• Problem requirements:
Give back exactly the lines of the data below, starting with the line that has "ATOM 5 O O ." and going on through the line that has "ATOM 17 N N".

• Stored dataset items:
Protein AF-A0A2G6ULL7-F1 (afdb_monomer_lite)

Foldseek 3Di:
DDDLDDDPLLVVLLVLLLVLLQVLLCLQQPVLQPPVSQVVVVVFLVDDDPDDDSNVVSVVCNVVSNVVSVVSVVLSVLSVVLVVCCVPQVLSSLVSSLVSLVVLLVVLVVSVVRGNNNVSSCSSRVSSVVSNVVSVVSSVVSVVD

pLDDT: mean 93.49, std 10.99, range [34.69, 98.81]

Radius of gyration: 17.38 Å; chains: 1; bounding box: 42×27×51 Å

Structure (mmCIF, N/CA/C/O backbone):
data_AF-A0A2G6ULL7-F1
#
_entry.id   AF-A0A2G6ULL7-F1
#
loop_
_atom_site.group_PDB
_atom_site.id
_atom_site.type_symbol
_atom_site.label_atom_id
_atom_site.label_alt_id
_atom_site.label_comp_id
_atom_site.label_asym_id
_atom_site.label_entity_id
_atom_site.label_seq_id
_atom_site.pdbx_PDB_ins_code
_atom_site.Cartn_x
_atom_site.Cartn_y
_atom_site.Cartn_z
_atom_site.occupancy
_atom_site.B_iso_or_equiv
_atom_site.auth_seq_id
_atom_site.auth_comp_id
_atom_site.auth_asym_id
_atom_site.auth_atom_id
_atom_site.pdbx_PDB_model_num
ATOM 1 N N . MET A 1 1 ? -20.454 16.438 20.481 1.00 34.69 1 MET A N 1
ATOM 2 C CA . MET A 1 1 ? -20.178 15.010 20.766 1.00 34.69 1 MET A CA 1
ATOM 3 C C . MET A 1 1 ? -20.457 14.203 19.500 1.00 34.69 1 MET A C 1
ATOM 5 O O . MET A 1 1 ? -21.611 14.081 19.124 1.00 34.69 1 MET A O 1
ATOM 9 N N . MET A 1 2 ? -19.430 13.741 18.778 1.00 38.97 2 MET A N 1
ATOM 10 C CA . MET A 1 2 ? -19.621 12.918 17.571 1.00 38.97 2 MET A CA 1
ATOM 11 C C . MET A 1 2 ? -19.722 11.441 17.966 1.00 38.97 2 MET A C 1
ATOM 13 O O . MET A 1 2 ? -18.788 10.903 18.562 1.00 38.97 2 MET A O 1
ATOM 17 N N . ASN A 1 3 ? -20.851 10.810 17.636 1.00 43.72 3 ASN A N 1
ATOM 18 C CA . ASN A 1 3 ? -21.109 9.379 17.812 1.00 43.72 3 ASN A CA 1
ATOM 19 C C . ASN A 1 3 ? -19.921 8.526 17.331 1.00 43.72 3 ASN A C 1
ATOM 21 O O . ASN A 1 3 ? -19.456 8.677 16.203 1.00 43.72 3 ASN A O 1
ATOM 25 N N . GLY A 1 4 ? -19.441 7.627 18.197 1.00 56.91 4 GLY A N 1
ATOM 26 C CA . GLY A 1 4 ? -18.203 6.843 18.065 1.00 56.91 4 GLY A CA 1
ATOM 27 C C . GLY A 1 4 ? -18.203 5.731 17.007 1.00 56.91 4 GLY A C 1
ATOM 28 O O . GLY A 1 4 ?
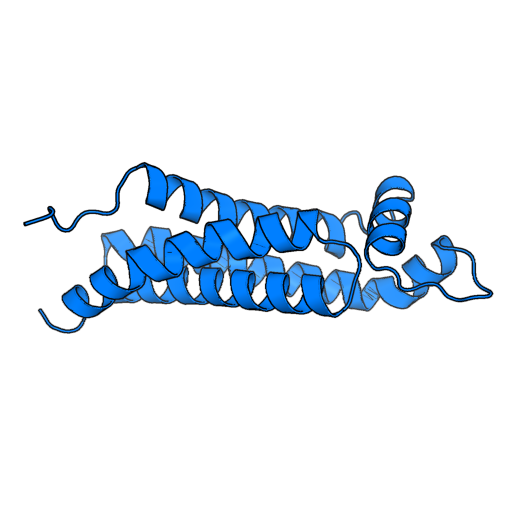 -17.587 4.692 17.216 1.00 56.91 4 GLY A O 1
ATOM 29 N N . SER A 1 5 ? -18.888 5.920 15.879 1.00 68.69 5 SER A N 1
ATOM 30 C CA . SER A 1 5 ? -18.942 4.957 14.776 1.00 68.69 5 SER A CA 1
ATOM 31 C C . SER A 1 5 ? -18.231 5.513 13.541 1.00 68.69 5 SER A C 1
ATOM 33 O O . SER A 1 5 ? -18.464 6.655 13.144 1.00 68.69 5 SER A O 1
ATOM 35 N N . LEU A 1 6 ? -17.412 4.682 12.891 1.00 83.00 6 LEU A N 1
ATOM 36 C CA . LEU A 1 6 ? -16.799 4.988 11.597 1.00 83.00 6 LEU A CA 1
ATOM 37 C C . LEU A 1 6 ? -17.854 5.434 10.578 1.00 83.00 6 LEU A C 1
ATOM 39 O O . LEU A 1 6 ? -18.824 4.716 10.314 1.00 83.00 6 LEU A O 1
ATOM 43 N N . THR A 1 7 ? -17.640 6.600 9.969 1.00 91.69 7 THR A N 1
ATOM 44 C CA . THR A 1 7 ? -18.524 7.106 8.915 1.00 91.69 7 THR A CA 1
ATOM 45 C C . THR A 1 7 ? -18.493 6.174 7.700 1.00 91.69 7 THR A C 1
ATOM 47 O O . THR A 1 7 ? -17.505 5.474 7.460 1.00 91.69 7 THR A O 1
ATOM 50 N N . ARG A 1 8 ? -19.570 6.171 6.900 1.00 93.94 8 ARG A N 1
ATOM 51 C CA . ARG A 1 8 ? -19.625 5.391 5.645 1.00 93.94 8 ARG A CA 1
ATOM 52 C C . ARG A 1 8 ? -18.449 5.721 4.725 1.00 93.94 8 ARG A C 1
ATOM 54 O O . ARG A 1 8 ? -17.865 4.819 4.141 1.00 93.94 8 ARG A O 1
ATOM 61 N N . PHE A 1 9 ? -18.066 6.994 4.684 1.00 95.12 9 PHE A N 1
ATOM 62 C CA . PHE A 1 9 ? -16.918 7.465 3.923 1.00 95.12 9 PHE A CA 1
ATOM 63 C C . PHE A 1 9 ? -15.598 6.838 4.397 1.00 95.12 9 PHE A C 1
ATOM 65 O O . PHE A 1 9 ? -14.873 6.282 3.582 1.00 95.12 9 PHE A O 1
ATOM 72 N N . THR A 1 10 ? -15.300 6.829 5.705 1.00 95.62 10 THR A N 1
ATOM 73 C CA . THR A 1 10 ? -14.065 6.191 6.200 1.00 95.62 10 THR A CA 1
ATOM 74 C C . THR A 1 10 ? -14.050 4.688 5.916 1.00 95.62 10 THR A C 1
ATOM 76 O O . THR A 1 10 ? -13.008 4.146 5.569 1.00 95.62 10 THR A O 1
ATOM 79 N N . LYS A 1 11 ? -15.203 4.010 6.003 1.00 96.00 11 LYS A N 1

• Answer to this exercise:
ATOM 5 O O . MET A 1 1 ? -21.611 14.081 19.124 1.00 34.69 1 MET A O 1
ATOM 9 N N . MET A 1 2 ? -19.430 13.741 18.778 1.00 38.97 2 MET A N 1
ATOM 10 C CA . MET A 1 2 ? -19.621 12.918 17.571 1.00 38.97 2 MET A CA 1
ATOM 11 C C . MET A 1 2 ? -19.722 11.441 17.966 1.00 38.97 2 MET A C 1
ATOM 13 O O . MET A 1 2 ? -18.788 10.903 18.562 1.00 38.97 2 MET A O 1
ATOM 17 N N . ASN A 1 3 ? -20.851 10.810 17.636 1.00 43.72 3 ASN A N 1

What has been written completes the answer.